Но и оттого жил с чувством, что обрызган кровью, и ту кровь сроду не отмыть, не отмолить!.. Проклятие Аввакума сбылось: жизнь бросила его во всамделишный ад на земле. Наблюдал он и за розыском тех, кто шел на разбой и грабеж, на святотатство и колдовство, кто нарушал государев указ о продаже водки и табака; ловили и приводили к нему в застенок конокрадов, жуликов с базаров. Попадались и расколыцики, застигнутые в лесных скитах, и беглые монахи, и попы, и юродивые, расплодившиеся за последние годы,— в изодранных лохмотьях и железных веригах они облепляли паперти церквей, просили милостыню и болтали такой вздор, что он звучал хулой на государя. Ромодановский широко забрасывал сети приказа, не брезговал и мелкой рыбешкой, озабоченный тем, чтобы разгадать, о чем потаенно бормочет и вытаптывает про себя Русь. Пока государь разъезжал по заморским странам постичь разные науки и не отказывал себе в развлечениях, пока слал на родину нанятых корабельных мастеров, столицу лихорадило, распирая от злоязычных слухов,— царь, мол, не вернется в Москву, иноземцы его загубили, подменили иным, схожим на Петра обличьем. Не большая хитрость заменить одного человека другим, Русь-де знавала уже самозванцев, не привыкать державе к выскочкам без роду и племени, замышляющим захватить царский престол.

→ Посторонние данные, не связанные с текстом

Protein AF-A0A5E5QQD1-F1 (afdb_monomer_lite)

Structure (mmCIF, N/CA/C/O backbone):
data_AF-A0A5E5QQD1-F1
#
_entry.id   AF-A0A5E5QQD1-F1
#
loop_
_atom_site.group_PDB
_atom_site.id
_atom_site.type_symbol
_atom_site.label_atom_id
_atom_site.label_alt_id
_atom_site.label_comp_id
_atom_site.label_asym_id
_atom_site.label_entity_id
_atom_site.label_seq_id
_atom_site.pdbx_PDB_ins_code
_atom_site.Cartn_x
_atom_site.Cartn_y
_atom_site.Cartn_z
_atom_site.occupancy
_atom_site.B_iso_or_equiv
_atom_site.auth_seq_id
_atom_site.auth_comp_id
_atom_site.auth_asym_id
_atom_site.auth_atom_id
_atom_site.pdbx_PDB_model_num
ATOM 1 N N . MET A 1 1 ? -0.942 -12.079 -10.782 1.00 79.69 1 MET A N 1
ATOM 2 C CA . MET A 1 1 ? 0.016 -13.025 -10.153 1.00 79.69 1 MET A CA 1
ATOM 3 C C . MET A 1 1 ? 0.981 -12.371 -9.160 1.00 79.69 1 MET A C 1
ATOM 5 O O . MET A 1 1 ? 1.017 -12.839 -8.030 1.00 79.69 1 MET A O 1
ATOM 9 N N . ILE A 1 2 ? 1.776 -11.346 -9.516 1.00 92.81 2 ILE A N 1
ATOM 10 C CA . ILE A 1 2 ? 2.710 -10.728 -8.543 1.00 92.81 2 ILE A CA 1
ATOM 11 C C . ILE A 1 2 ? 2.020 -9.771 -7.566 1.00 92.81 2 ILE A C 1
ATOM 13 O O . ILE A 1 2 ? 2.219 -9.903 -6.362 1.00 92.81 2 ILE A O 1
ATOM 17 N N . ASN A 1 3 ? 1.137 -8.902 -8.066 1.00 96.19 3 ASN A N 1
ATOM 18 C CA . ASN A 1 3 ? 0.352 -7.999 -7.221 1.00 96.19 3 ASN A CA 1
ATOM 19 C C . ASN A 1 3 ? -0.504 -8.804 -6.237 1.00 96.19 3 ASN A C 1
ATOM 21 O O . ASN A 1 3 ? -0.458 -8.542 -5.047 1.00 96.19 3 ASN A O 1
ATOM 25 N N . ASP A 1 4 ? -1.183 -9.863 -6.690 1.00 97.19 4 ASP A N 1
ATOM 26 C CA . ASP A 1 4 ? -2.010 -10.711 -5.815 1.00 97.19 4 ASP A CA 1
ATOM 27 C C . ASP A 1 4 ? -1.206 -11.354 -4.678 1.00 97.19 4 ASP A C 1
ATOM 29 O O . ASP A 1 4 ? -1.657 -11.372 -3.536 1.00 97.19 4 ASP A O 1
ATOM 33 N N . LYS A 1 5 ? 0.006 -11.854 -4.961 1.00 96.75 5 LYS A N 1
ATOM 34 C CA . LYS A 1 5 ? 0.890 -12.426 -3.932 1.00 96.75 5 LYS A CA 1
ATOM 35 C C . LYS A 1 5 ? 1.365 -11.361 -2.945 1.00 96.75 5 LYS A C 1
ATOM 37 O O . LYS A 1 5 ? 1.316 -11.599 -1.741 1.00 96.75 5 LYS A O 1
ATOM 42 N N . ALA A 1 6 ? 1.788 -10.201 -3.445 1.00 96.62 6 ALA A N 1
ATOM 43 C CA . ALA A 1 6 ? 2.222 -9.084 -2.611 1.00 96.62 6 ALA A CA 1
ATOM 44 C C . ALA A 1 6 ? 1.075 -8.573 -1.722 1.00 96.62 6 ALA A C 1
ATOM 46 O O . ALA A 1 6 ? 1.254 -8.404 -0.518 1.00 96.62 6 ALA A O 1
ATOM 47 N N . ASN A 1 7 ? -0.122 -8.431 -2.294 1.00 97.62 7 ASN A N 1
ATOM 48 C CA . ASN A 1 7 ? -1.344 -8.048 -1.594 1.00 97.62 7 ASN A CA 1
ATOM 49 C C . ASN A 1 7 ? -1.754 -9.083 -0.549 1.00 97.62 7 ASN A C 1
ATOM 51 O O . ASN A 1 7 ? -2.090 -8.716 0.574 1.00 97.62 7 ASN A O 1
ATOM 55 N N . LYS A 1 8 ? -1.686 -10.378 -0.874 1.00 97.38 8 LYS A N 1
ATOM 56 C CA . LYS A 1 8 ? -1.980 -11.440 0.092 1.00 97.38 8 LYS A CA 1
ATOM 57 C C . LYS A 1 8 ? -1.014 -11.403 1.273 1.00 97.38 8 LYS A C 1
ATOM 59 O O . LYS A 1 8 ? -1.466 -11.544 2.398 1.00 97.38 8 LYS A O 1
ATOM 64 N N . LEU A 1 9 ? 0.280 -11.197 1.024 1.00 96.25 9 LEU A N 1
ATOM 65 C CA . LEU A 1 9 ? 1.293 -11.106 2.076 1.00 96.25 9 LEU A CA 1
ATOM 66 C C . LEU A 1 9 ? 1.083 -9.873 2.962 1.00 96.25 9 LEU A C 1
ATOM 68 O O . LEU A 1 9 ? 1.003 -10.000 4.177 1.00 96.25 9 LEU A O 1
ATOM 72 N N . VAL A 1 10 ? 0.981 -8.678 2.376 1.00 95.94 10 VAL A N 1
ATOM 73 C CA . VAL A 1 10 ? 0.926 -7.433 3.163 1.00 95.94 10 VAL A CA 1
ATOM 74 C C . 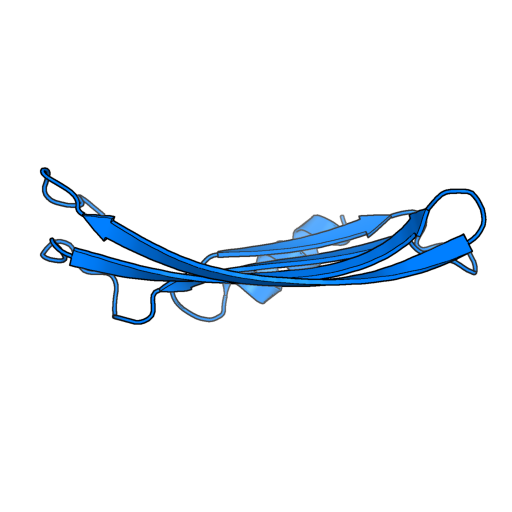VAL A 1 10 ? -0.334 -7.345 4.028 1.00 95.94 10 VAL A C 1
ATOM 76 O O . VAL A 1 10 ? -0.282 -6.795 5.122 1.00 95.94 10 VAL A O 1
ATOM 79 N N . ASN A 1 11 ? -1.449 -7.932 3.583 1.00 95.56 11 ASN A N 1
ATOM 80 C CA . ASN A 1 11 ? -2.702 -7.954 4.343 1.00 95.56 11 ASN A CA 1
ATOM 81 C C . ASN A 1 11 ? -2.755 -9.061 5.415 1.00 95.56 11 ASN A C 1
ATOM 83 O O . ASN A 1 11 ? -3.783 -9.223 6.063 1.00 95.56 11 ASN A O 1
ATOM 87 N N . GLN A 1 12 ? -1.671 -9.814 5.634 1.00 95.81 12 GLN A N 1
ATOM 88 C CA . GLN A 1 12 ? -1.528 -10.665 6.825 1.00 95.81 12 GLN A CA 1
ATOM 89 C C . GLN A 1 12 ? -1.093 -9.868 8.063 1.00 95.81 12 GLN A C 1
ATOM 91 O O . GLN A 1 12 ? -1.124 -10.401 9.172 1.00 95.81 12 GLN A O 1
ATOM 96 N N . PHE A 1 13 ? -0.673 -8.611 7.889 1.00 89.88 13 PHE A N 1
ATOM 97 C CA . PHE A 1 13 ? -0.134 -7.777 8.957 1.00 89.88 13 PHE A CA 1
ATOM 98 C C . PHE A 1 13 ? -1.112 -6.671 9.354 1.00 89.88 13 PHE A C 1
ATOM 100 O O . PHE A 1 13 ? -1.494 -5.836 8.536 1.00 89.88 13 PHE A O 1
ATOM 107 N N . GLY A 1 14 ? -1.436 -6.619 10.647 1.00 86.12 14 GLY A N 1
ATOM 108 C CA . GLY A 1 14 ? -2.340 -5.616 11.205 1.00 86.12 14 GLY A CA 1
ATOM 109 C C . GLY A 1 14 ? -3.804 -5.832 10.812 1.00 86.12 14 GLY A C 1
ATOM 110 O O . GLY A 1 14 ? -4.148 -6.748 10.073 1.00 86.12 14 GLY A O 1
ATOM 111 N N . SER A 1 15 ? -4.680 -4.987 11.350 1.00 87.31 15 SER A N 1
ATOM 112 C CA . SER A 1 15 ? -6.120 -4.988 11.048 1.00 87.31 15 SER A CA 1
ATOM 113 C C . SER A 1 15 ? -6.504 -4.002 9.941 1.00 87.31 15 SER A C 1
ATOM 115 O O . SER A 1 15 ? -7.681 -3.872 9.613 1.00 87.31 15 SER A O 1
ATOM 117 N N . GLY A 1 16 ? -5.532 -3.261 9.405 1.00 89.25 16 GLY A N 1
ATOM 118 C CA . GLY A 1 16 ? -5.737 -2.368 8.274 1.00 89.25 16 GLY A CA 1
ATOM 119 C C . GLY A 1 16 ? -5.658 -3.085 6.934 1.00 89.25 16 GLY A C 1
ATOM 120 O O . GLY A 1 16 ? -5.546 -4.306 6.846 1.00 89.25 16 GLY A O 1
ATOM 121 N N . ARG A 1 17 ? -5.702 -2.294 5.865 1.00 94.25 17 ARG A N 1
ATOM 122 C CA . ARG A 1 17 ? -5.654 -2.787 4.491 1.00 94.25 17 ARG A CA 1
ATOM 123 C C . ARG A 1 17 ? -4.558 -2.081 3.720 1.00 94.25 17 ARG A C 1
ATOM 125 O O . ARG A 1 17 ? -4.460 -0.855 3.739 1.00 94.25 17 ARG A O 1
ATOM 132 N N . SER A 1 18 ? -3.767 -2.863 3.005 1.00 96.69 18 SER A N 1
ATOM 133 C CA . SER A 1 18 ? -2.703 -2.371 2.141 1.00 96.69 18 SER A CA 1
ATOM 134 C C . SER A 1 18 ? -2.866 -2.911 0.727 1.00 96.69 18 SER A C 1
ATOM 136 O O . SER A 1 18 ? -3.336 -4.028 0.517 1.00 96.69 18 SER A O 1
ATOM 138 N N . GLU A 1 19 ? -2.457 -2.109 -0.244 1.00 98.12 19 GLU A N 1
ATOM 139 C CA . GLU A 1 19 ? -2.458 -2.451 -1.655 1.00 98.12 19 GLU A CA 1
ATOM 140 C C . GLU A 1 19 ? -1.085 -2.161 -2.258 1.00 98.12 19 GLU A C 1
ATOM 142 O O . GLU A 1 19 ? -0.586 -1.037 -2.206 1.00 98.12 19 GLU A O 1
ATOM 147 N N . ILE A 1 20 ? -0.482 -3.190 -2.838 1.00 98.00 20 ILE A N 1
ATOM 148 C CA . ILE A 1 20 ? 0.752 -3.143 -3.604 1.00 98.00 20 ILE A CA 1
ATOM 149 C C . ILE A 1 20 ? 0.388 -3.350 -5.071 1.00 98.00 20 ILE A C 1
ATOM 151 O O . ILE A 1 20 ? -0.240 -4.344 -5.446 1.00 98.00 20 ILE A O 1
ATOM 155 N N . SER A 1 21 ? 0.828 -2.416 -5.903 1.00 97.75 21 SER A N 1
ATOM 156 C CA . SER A 1 21 ? 0.698 -2.483 -7.354 1.00 97.75 21 SER A CA 1
ATOM 157 C C . SER A 1 21 ? 2.067 -2.346 -7.992 1.00 97.75 21 SER A C 1
ATOM 159 O O . SER A 1 21 ? 2.791 -1.399 -7.701 1.00 97.75 21 SER A O 1
ATOM 161 N N . ILE A 1 22 ? 2.416 -3.283 -8.869 1.00 96.56 22 ILE A N 1
ATOM 162 C CA . ILE A 1 22 ? 3.639 -3.273 -9.670 1.00 96.56 22 ILE A CA 1
ATOM 163 C C . ILE A 1 22 ? 3.236 -3.475 -11.132 1.00 96.56 22 ILE A C 1
ATOM 165 O O . ILE A 1 22 ? 2.507 -4.412 -11.466 1.00 96.56 22 ILE A O 1
ATOM 169 N N . HIS A 1 23 ? 3.731 -2.598 -11.999 1.00 94.81 23 HIS A N 1
ATOM 170 C CA . HIS A 1 23 ? 3.506 -2.609 -13.440 1.00 94.81 23 HIS A CA 1
ATOM 171 C C . HIS A 1 23 ? 4.846 -2.567 -14.176 1.00 94.81 23 HIS A C 1
ATOM 173 O O . HIS A 1 23 ? 5.831 -2.031 -13.667 1.00 94.81 23 HIS A O 1
ATOM 179 N N . ASN A 1 24 ? 4.878 -3.133 -15.385 1.00 92.81 24 ASN A N 1
ATOM 180 C CA . ASN A 1 24 ? 6.070 -3.184 -16.238 1.00 92.81 24 ASN A CA 1
ATOM 181 C C . ASN A 1 24 ? 7.299 -3.792 -15.539 1.00 92.81 24 ASN A C 1
ATOM 183 O O . ASN A 1 24 ? 8.412 -3.322 -15.716 1.00 92.81 24 ASN A O 1
ATOM 187 N N . ILE A 1 25 ? 7.117 -4.865 -14.761 1.00 91.19 25 ILE A N 1
ATOM 188 C CA . ILE A 1 25 ? 8.189 -5.450 -13.932 1.00 91.19 25 ILE A CA 1
ATOM 189 C C . ILE A 1 25 ? 9.410 -5.959 -14.720 1.00 91.19 25 ILE A C 1
ATOM 191 O O . ILE A 1 25 ? 10.481 -6.123 -14.153 1.00 91.19 25 ILE A O 1
ATOM 195 N N . LYS A 1 26 ? 9.247 -6.236 -16.018 1.00 93.12 26 LYS A N 1
ATOM 196 C CA . LYS A 1 26 ? 10.343 -6.650 -16.909 1.00 93.12 26 LYS A CA 1
ATOM 197 C C . LYS A 1 26 ? 11.080 -5.468 -17.555 1.00 93.12 26 LYS A C 1
ATOM 199 O O . LYS A 1 26 ? 12.052 -5.695 -18.261 1.00 93.12 26 LYS A O 1
ATOM 204 N N . SER A 1 27 ? 10.586 -4.243 -17.372 1.00 89.88 27 SER A N 1
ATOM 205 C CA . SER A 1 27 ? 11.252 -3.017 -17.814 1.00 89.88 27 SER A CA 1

Поуправились с ворами и ватагами разбойников, промышлявших в ближних лесах, угонявших обозы с товарами, и в ромодановских сетях стали застревать расколыцики, мутившие Москву толками о старой вере; безвестные попы перекрещивали тех, кто запачкался никоновой ересью, венчали молодых, отпевали покойников, но сколько бы их ни тащили на правеж, ни полосовали спины кнутом, ни били нещадно батогами, число вероотступников не уменьшалось, ревнители старой везиры не скрывали своей преданности ей, ни в чем не запирались, открыто признаваясь во всех грехах, а грядущие муки почитали за честь, потому что страдали во имя Христа. Они твердили, что вся Русь верна старой вере, начиная с простого люда и кончая боярами, которые притворяются перед государем и патриархом, а дома втихомолку молятся на прежний лад и крестятся двуперстно.
«А что ежели истинная вера и впрямь за ними?— замутившись прежними сомнениями, мучился Лешуков.— За что же мы истязаем христиан, и кто мы сами, коли тщимся привести всех в единое стадо, обагряя руки кровью?»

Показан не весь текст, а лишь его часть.